== README ==

0) Edit the pom.xml and set your username (replacing 'hobbes' with your own username)
1) Run 'mvn initialize' for the first time you are compiling this project on a machine. This will download missing jars and also install the local jars from lib/ folder to your .m2 repository, where they will be picked up in future. The first time you run this may take some time as it downloads missing jars.
2) Run 'mvn clean compile package' for the first time and also whenever you make changes to the code. The first time you run this may take some time as it downloads missing jars. This command will generate a jar file with dependencies in the target/ folder.
3) scp (secure copy) the dependencies jar file to the cluster.
4) Run the sample CC job as a test with default input parameters specified in the code.
hadoop jar /home/username/se256-alpha-username-0.1-jar-with-dependencies.jar in.ac.iisc.cds.se256.alpha.cc.CCAnalyticsJob &> /tmp/username_cc_1

You can tail the output file and also look at the yarn scheduler's application status.

tail -f /tmp/username_cc_1
yarn application -status application_nnnnnnnnnnnnn_nnnn


5) Look at the output files generated in hdfs under your home directory's alpha/cc/output.
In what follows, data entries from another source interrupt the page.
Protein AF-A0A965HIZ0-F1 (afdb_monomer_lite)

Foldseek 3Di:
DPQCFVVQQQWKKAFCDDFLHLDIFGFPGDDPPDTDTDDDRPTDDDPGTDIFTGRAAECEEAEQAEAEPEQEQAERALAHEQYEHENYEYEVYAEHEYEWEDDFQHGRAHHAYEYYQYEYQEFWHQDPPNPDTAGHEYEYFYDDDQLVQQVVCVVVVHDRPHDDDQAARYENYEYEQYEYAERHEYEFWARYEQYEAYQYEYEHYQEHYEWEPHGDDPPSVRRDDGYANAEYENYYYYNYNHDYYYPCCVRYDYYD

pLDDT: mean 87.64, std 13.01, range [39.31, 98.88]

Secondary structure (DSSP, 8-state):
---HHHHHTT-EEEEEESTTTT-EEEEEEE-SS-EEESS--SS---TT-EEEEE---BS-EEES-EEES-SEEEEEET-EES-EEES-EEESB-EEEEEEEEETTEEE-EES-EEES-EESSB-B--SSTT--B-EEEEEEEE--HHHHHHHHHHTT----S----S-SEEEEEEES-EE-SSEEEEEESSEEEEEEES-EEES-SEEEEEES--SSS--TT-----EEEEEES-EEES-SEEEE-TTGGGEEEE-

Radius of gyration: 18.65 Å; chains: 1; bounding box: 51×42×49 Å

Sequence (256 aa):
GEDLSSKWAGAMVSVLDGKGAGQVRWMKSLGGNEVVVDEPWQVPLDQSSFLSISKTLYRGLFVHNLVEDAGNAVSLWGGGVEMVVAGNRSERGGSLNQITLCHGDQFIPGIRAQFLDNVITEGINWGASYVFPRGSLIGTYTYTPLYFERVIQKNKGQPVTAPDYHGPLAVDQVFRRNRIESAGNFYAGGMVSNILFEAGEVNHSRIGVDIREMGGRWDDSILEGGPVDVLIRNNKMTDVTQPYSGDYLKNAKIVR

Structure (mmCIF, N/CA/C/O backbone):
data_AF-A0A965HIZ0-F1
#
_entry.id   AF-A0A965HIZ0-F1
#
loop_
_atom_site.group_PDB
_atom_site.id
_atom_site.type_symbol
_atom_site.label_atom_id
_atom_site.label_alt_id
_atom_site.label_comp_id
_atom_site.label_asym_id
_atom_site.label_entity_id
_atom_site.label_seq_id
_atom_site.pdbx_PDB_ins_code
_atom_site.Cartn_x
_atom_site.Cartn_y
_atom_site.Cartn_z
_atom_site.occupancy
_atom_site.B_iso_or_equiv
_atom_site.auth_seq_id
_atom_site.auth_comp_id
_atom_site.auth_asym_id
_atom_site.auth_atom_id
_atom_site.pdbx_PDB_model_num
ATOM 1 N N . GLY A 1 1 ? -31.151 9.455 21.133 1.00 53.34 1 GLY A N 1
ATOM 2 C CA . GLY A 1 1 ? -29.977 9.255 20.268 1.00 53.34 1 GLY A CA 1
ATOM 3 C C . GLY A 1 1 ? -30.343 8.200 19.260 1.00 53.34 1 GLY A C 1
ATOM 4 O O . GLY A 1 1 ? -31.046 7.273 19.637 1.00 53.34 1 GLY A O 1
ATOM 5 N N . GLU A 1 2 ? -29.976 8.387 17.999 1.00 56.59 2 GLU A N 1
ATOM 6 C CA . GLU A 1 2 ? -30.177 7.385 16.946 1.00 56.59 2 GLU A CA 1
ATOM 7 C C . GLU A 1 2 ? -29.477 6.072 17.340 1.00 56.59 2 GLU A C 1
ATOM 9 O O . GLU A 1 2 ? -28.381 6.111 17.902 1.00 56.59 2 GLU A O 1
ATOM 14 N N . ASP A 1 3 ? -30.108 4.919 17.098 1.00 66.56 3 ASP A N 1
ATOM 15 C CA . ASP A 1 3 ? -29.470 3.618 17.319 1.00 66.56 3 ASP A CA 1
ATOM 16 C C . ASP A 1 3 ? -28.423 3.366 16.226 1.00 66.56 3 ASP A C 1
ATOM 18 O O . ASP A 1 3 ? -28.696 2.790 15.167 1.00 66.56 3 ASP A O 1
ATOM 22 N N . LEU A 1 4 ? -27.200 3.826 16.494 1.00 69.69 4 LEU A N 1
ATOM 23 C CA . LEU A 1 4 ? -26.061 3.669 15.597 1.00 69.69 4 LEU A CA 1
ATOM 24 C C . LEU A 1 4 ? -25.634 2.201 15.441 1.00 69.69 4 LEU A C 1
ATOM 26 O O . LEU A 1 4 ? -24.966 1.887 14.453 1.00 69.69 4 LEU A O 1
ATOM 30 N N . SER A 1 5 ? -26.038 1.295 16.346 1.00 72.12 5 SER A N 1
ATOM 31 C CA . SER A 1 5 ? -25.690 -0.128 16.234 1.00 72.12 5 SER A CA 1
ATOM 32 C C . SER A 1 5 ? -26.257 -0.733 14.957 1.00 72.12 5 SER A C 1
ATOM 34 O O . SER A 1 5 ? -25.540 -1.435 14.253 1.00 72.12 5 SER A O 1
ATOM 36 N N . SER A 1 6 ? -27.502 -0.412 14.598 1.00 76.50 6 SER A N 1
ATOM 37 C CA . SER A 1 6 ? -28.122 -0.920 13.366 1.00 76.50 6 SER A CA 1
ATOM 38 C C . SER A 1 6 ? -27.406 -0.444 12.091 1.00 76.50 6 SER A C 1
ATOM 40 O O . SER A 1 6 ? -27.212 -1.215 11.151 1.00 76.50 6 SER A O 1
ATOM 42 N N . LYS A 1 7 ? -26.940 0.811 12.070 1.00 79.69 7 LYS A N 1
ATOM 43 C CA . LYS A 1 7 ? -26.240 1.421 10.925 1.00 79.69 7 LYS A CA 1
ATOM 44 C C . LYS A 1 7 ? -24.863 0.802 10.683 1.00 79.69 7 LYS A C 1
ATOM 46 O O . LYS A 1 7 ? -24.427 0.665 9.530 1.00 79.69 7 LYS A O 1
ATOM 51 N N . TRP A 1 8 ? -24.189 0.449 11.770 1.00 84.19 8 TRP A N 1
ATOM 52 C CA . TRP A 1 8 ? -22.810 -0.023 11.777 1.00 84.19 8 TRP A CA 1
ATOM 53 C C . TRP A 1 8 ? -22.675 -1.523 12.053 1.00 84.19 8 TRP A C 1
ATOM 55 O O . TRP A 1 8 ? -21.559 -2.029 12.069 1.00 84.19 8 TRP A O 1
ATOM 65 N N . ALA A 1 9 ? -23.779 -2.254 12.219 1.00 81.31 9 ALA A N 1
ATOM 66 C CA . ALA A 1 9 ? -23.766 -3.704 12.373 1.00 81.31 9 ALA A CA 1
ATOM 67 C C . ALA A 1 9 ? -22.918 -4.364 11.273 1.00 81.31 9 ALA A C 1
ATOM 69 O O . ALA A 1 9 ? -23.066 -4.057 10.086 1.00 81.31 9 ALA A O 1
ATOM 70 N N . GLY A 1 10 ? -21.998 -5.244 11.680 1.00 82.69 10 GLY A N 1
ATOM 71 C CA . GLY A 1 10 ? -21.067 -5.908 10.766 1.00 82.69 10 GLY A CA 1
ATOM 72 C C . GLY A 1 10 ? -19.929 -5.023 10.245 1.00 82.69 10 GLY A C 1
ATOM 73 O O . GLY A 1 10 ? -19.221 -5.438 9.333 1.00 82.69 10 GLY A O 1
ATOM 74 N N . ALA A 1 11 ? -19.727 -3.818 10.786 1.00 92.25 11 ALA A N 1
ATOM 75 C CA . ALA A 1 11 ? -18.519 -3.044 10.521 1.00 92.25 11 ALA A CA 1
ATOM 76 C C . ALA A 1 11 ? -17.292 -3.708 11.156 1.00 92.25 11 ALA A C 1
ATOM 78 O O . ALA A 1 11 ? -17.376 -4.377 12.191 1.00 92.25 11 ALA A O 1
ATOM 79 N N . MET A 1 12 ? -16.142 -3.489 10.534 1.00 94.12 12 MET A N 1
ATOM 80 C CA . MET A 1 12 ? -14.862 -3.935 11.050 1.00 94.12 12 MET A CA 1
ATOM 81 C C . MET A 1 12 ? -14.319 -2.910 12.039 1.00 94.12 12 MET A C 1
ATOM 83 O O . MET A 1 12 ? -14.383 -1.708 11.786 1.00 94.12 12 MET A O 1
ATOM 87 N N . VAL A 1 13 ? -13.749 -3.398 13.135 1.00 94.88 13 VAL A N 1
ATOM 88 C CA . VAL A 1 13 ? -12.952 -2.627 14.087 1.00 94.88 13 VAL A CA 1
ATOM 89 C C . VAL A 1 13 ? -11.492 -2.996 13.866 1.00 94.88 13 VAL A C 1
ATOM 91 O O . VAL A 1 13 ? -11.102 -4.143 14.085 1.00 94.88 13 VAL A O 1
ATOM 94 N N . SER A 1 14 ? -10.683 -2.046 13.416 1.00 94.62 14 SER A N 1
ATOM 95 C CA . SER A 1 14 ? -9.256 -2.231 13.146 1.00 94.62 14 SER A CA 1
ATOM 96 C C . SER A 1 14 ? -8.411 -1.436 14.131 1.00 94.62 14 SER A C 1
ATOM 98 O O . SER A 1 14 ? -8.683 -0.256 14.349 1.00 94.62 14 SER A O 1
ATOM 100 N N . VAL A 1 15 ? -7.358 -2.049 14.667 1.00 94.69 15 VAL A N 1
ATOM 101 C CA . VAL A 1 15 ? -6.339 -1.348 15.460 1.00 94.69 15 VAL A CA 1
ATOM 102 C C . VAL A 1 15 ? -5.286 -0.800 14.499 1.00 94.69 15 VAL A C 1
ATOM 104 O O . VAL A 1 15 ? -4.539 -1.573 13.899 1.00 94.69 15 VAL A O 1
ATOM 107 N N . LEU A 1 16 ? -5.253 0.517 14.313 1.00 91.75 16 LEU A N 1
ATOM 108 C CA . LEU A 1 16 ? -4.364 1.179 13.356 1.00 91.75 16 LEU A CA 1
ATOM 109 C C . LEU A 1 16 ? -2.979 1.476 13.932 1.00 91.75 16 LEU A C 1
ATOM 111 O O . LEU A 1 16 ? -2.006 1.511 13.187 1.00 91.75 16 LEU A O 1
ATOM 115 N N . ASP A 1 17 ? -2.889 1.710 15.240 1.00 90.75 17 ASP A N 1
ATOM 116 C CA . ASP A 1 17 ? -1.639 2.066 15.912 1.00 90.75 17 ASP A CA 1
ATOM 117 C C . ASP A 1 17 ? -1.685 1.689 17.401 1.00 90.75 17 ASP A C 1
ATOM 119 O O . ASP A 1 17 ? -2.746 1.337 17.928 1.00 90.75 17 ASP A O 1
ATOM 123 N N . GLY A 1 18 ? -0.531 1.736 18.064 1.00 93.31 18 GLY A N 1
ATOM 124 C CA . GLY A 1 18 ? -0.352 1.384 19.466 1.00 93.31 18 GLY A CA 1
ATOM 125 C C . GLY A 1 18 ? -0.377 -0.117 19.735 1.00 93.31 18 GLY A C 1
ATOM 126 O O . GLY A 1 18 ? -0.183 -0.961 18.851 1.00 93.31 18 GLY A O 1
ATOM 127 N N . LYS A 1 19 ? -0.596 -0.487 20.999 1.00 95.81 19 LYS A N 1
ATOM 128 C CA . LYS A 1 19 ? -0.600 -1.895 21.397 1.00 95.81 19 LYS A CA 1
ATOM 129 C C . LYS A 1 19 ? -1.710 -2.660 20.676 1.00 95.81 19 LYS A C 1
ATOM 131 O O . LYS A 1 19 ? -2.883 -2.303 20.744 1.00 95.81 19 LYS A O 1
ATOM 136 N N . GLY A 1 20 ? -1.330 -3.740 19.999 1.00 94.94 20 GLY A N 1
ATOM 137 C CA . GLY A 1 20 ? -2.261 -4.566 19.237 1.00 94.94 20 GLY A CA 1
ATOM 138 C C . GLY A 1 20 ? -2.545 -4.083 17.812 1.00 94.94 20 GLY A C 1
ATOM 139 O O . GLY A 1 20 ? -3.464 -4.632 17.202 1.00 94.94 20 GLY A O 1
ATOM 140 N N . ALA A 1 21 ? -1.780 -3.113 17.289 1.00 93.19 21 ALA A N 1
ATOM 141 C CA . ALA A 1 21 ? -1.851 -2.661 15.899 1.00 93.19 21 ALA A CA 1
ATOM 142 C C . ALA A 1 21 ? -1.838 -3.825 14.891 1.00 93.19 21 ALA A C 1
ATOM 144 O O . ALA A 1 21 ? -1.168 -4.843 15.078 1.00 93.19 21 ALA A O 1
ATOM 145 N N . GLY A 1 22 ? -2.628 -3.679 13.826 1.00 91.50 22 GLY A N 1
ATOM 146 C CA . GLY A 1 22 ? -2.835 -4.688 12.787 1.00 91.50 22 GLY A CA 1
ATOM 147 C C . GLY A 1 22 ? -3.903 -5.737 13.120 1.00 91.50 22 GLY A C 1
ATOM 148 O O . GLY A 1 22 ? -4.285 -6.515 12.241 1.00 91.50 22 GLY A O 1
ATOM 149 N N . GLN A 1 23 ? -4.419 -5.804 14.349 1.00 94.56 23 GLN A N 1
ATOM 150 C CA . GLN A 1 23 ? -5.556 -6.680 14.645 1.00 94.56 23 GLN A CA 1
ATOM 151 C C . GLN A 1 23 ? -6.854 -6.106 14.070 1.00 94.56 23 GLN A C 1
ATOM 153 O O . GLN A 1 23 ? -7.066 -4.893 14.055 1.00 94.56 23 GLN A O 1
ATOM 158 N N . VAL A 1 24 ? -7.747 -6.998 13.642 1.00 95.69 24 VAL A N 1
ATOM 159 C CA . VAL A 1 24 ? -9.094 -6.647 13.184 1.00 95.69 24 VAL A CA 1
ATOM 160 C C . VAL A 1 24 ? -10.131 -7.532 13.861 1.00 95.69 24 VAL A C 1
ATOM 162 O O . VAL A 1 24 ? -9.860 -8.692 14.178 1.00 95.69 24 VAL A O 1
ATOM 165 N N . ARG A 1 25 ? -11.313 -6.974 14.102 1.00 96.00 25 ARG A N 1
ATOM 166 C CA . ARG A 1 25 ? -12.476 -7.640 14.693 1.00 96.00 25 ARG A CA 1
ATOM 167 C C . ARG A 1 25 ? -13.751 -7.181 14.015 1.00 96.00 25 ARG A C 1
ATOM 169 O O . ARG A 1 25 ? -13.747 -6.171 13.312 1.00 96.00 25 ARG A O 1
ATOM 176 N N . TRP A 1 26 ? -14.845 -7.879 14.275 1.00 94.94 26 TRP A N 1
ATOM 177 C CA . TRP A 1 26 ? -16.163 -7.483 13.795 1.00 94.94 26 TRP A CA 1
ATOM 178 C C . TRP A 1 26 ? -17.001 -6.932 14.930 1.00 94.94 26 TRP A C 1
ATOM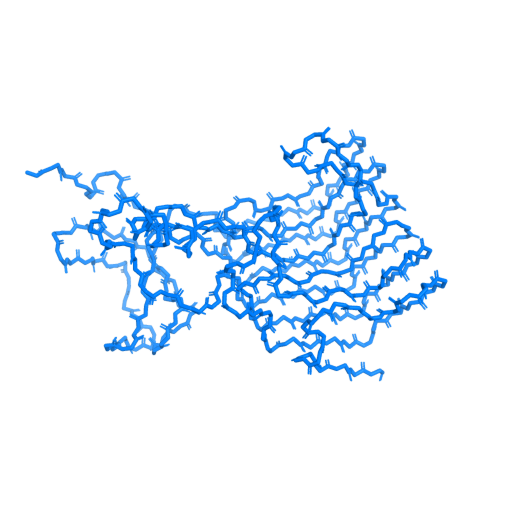 180 O O . TRP A 1 26 ? -17.074 -7.500 16.019 1.00 94.94 26 TRP A O 1
ATOM 190 N N . MET A 1 27 ? -17.641 -5.798 14.677 1.00 93.25 27 MET A N 1
ATOM 191 C CA . MET A 1 27 ? -18.471 -5.151 15.673 1.00 93.25 27 MET A CA 1
ATOM 192 C C . MET A 1 27 ? -19.788 -5.910 15.863 1.00 93.25 27 MET A C 1
ATOM 194 O O . MET A 1 27 ? -20.543 -6.122 14.911 1.00 93.25 27 MET A O 1
ATOM 198 N N . LYS A 1 28 ? -20.083 -6.266 17.117 1.00 90.81 28 LYS A N 1
ATOM 199 C CA . LYS A 1 28 ? -21.369 -6.821 17.561 1.00 90.81 28 LYS A CA 1
ATOM 200 C C . LYS A 1 28 ? -22.358 -5.728 17.952 1.00 90.81 28 LYS A C 1
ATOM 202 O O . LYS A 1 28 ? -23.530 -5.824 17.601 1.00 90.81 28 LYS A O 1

You should see an output in the part files that looks like:

hadoop fs -cat alpha/cc/output/* 
HTML_SIZE_BYTES 4128767455
ANYFILE_SIZE_BYTES      4301533647

6) After the initial validation test, you MUST run hadoop jobs using the PBS scheduler script ONLY!!!

7) You can include input parameters to the hadoop job (look through the CC and Twitter Job's source code), such as below, where we pass input files (as wildcard), output file location, the min number of mappers (4) and number reducers (2) and their task memory allocation (4GB and 8GB respectively).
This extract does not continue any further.